# Hitachi M12V Falls Short



## Jeff28078

I've had one for ten+ years. It was never designed to be a hand held router, in my opinion. It makes a great table mounted router because of its power, though. No you can't change bits or raise or lower it from above the table but in its defense it was made before all the new designs came out. I've never had the collet slip on me. The rods need a small dab of sewing machine oil every now and then but then they ride smooth as glass. I've never be sorry I bought mine.


----------



## DAWG

I agree with Jeff28078 this router IMHO is a perfect economic router for a table setting. I have the newer version of this router and love it. My neighbor owns this older version and he recommended it to me. I also have never regretted this purchase.


----------



## brtech

There are a couple of M12 routers. The M12VC is a 2 1/4 HP router. The M12V2 is the 3 1/4 HP. I have the M12VC, but it's mainly in my CNC machine so I have little experience with it hand held. I don't know if the M12V2 uses the same chucks as the M12V2, but the VC comes with both 1/2 and 1/4 chucks, and there are 1/8 chucks available from 3rd parties.


----------



## D1st

I personally like the M12. I have the newer one but it works like a charm. I ve used plenty of them before purchasing and this one holds its own. Never had a problem with.


----------



## Cosmicsniper

Very refreshing and honest review. I think too often people are so biased by their tools that they are too quick to give 5 stars.

If it has a plunge mechanism, then its designed, at least in part, with hand-held in mind…which means consideration should be given to things as simple as being able to turn it over for bit changes.

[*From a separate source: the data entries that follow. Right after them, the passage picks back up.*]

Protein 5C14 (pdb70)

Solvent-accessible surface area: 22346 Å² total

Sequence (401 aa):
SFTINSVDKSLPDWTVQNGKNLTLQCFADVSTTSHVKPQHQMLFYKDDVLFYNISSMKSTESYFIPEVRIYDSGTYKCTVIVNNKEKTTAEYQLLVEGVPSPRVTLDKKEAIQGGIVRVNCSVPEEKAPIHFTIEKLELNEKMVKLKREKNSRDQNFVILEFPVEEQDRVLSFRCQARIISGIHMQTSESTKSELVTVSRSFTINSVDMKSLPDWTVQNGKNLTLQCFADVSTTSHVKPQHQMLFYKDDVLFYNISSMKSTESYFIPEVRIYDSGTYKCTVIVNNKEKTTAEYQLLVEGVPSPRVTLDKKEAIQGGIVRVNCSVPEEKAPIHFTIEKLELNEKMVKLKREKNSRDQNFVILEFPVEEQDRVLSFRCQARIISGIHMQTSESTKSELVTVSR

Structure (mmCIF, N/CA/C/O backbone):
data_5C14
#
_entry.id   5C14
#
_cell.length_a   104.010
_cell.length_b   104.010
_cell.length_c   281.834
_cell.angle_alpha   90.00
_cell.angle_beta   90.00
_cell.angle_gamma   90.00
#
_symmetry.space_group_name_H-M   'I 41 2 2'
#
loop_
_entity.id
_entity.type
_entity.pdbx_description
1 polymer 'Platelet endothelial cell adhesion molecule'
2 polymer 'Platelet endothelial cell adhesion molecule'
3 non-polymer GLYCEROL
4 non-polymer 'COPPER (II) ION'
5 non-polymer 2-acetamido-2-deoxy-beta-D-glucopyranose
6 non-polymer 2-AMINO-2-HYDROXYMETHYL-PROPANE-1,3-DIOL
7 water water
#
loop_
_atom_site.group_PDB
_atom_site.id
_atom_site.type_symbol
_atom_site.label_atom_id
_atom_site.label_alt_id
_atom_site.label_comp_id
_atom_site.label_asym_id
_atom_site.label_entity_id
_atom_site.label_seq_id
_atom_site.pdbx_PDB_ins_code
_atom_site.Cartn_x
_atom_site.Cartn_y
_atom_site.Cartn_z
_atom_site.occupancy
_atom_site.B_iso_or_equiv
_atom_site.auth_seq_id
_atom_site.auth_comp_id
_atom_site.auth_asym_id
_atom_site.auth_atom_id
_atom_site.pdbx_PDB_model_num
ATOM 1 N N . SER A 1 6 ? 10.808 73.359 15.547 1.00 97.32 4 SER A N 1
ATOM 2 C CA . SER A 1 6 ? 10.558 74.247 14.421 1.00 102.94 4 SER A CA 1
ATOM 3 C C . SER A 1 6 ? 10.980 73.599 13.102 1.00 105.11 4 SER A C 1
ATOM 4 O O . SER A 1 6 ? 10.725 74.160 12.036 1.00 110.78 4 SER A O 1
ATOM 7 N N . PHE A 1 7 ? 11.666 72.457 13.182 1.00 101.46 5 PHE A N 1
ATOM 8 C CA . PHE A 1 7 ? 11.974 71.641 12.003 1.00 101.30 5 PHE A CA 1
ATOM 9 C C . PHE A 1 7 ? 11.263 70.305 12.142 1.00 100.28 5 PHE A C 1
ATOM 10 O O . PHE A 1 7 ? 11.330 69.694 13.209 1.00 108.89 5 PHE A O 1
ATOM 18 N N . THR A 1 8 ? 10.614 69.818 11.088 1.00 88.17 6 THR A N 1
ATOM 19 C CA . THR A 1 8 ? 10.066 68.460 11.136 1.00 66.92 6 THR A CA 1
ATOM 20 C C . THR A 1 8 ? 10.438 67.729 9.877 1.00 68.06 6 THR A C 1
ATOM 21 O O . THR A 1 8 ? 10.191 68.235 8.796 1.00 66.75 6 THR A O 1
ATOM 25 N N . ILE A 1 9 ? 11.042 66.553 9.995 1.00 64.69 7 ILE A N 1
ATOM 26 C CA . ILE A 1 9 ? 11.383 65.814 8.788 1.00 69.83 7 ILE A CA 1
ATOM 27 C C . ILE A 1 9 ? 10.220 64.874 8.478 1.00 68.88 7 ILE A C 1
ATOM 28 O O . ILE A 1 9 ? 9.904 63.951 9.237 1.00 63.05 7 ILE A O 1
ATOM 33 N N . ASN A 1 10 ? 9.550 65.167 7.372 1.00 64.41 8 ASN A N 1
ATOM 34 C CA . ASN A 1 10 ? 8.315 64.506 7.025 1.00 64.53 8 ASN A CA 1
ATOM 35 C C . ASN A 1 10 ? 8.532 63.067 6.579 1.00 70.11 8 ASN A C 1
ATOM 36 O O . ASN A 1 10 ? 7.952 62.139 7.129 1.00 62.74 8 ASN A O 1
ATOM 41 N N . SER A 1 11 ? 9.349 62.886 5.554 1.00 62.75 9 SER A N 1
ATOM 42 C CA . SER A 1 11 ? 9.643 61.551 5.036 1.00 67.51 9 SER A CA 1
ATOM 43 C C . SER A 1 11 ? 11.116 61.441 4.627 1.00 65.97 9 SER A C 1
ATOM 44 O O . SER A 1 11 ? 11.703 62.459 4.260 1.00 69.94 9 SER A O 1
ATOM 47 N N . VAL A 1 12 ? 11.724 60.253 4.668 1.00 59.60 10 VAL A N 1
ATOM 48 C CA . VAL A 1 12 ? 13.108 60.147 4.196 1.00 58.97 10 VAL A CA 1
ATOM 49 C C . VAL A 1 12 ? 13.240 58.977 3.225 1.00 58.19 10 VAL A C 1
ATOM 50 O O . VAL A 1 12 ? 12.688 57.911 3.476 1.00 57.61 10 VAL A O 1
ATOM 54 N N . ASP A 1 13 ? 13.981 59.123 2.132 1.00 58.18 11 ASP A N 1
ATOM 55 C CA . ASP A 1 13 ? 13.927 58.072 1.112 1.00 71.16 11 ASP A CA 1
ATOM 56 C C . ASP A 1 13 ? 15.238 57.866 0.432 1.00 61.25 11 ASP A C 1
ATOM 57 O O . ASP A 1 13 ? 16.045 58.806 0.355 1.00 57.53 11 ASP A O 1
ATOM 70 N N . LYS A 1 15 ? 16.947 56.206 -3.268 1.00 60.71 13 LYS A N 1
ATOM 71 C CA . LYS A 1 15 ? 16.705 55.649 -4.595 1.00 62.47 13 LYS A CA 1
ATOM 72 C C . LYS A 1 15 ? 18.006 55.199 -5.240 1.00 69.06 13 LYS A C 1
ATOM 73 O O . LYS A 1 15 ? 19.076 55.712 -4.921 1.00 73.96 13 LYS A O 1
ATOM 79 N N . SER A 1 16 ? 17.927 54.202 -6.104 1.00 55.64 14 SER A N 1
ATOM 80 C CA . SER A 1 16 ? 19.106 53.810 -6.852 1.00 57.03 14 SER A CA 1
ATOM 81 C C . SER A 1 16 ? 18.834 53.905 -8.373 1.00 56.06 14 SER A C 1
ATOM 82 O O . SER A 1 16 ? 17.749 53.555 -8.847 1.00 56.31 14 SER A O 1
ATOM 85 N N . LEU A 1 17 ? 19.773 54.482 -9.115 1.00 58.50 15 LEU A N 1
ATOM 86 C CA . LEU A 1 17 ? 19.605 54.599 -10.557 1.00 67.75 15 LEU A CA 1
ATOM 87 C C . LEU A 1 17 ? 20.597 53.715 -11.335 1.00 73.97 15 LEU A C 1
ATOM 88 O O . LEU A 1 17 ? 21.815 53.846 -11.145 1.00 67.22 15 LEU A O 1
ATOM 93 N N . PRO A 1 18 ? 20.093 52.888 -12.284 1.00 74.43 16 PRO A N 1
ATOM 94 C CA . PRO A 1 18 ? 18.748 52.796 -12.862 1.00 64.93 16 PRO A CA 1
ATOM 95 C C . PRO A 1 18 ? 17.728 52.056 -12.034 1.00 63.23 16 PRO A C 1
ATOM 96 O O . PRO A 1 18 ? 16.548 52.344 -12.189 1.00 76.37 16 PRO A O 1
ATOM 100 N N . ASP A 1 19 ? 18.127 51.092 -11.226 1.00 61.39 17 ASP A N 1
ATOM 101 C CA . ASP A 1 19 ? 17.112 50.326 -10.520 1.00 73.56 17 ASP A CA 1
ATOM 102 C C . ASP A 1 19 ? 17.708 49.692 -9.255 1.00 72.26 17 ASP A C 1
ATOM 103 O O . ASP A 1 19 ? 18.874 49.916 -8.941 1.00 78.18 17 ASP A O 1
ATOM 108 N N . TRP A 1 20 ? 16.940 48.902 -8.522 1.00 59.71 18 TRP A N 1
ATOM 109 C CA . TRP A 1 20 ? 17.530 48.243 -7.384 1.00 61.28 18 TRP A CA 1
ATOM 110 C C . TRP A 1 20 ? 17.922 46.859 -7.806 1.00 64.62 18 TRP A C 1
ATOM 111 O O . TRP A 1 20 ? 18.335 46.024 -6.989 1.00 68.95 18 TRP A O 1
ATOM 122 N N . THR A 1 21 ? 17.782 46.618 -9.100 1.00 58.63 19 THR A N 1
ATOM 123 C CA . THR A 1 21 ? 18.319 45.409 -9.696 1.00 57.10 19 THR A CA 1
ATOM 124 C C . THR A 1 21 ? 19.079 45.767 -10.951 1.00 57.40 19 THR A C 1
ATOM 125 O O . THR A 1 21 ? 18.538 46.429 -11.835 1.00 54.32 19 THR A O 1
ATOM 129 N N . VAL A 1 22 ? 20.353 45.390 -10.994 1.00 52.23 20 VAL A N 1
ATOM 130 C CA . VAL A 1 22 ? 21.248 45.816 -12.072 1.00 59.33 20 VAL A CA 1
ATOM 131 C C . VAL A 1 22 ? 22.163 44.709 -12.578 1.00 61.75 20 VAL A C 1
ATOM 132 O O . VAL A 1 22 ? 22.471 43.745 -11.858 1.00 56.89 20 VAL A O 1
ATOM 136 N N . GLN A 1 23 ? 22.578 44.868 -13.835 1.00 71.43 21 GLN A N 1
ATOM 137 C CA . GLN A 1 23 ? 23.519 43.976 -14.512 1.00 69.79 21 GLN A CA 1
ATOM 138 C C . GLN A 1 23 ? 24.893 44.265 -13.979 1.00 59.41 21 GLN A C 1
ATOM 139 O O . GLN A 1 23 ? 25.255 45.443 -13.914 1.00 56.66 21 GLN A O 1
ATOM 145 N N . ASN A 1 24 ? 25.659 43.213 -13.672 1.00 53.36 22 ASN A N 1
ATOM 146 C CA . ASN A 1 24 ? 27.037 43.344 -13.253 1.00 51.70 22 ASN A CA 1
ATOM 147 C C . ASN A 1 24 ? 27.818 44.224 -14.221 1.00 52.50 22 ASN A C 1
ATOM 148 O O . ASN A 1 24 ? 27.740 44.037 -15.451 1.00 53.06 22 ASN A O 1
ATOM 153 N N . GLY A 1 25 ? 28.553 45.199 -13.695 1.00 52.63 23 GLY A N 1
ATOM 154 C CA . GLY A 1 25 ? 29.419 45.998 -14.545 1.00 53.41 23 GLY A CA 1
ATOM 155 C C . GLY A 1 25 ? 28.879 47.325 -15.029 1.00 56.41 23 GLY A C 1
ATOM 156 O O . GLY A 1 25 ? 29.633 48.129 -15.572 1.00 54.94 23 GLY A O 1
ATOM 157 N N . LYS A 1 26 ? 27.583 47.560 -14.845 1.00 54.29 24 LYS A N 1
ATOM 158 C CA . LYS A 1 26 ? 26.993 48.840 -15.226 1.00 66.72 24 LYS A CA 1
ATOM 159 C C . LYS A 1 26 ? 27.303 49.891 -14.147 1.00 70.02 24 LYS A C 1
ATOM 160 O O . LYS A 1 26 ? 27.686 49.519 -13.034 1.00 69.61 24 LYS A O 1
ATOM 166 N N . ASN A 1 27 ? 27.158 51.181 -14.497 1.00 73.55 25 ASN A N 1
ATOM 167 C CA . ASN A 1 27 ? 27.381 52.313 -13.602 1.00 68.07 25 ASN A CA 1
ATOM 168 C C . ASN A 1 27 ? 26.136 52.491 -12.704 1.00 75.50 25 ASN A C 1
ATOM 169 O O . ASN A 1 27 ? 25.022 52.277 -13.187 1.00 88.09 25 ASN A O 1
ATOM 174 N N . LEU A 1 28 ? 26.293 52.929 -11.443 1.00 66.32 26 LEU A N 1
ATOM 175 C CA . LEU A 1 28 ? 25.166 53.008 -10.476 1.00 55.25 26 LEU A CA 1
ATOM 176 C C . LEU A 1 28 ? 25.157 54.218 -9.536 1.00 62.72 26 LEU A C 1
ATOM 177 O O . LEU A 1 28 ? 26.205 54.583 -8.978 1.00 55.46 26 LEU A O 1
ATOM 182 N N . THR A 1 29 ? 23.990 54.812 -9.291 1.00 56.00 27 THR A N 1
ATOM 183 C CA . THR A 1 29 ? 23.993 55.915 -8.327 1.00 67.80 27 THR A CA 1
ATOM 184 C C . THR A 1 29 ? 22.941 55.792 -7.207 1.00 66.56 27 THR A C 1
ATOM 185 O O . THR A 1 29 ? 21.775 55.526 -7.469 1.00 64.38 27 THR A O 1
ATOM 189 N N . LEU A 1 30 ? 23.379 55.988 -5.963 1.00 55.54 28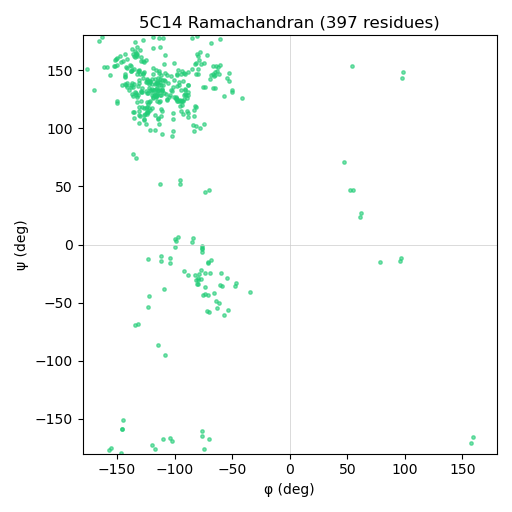 LEU A N 1
ATOM 190 C CA . LEU A 1 30 ? 22.510 55.880 -4.799 1.00 55.21 28 LEU A CA 1
ATOM 191 C C . LEU A 1 30 ? 22.206 57.262 -4.278 1.00 56.28 28 LEU A C 1
ATOM 192 O O . LEU A 1 30 ? 23.084 58.126 -4.320 1.00 59.50 28 LEU A O 1
ATOM 197 N N . GLN A 1 31 ? 20.959 57.506 -3.875 1.00 56.34 29 GLN A N 1
ATOM 198 C CA . GLN A 1 31 ? 20.543 58.838 -3.442 1.00 57.25 29 GLN A CA 1
ATOM 199 C C . GLN A 1 31 ? 19.843 58.791 -2.113 1.00 56.99 29 GLN A C 1
ATOM 200 O O . GLN A 1 31 ? 18.940 58.001 -1.973 1.00 56.63 29 GLN A O 1
ATOM 206 N N . CYS A 1 32 ? 20.204 59.648 -1.159 1.00 66.45 30 CYS A N 1
ATOM 207 C CA . CYS A 1 32 ? 19.461 59.745 0.103 1.00 61.13 30 CYS A CA 1
ATOM 208 C C . CYS A 1 32 ? 18.864 61.127 0.230 1.00 68.66 30 CYS A C 1
ATOM 209 O O . CYS A 1 32 ? 19.571 62.076 0.560 1.00 76.03 30 CYS A O 1
ATOM 212 N N . PHE A 1 33 ? 17.592 61.287 -0.096 1.00 59.00 31 PHE A N 1
ATOM 213 C CA . PHE A 1 33 ? 16.985 62.619 0.021 1.00 60.25 31 PHE A CA 1
ATOM 214 C C . PHE A 1 33 ? 16.001 62.683 1.192 1.00 60.37 31 PHE A C 1
ATOM 215 O O . PHE A 1 33 ? 15.548 61.647 1.708 1.00 59.59 31 PHE A O 1
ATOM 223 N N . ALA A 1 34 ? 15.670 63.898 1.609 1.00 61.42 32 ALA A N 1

I'm sure it's a good value for use in a table, but I certainly get the feeling that it's not a 5-star execution of design.


----------



## pintodeluxe

Just to be clear this is the old M12V I am reviewing. The M12VC could be a totally different machine.
Best of luck!


----------



## Routerisstillmyname

Wow, this is one of the most sought after routers on the market. my second go to router for hand held or table action. this puts Triton to shame when it comes to balance or ergonomics.
The good news is, if you don't like it you can get more for it now on eBay than when it was new at closeout sales.


----------



## moonls

I have an old version of the M12V router and have found it very useful. I've used it in my router table for the most part and agree that it isn't easy to adjust it below the table but as Jeff said it was made before all these table lifts were on the market. If you bought yours 2nd hand, maybe it had been used pretty hard.


----------



## Dwain

Thanks for your feedback. I too have heard nothing be good things about this router, so this is a suprise. I bought two of the updated version, (M12V2) three or four years ago. I am happy with them, but I know their limitations. I think it is important to note that this is an economical choice. If money were not an issue, I would have purchased a PC, Milwaukee or Bosch. Obviously, this router doesn't have all of the features of other brands, however, I purchased these two (I only wanted one, but bought two because of the price) for $113.00 each. I couldn't get the top of the line big routers for the cost of the two I purchased.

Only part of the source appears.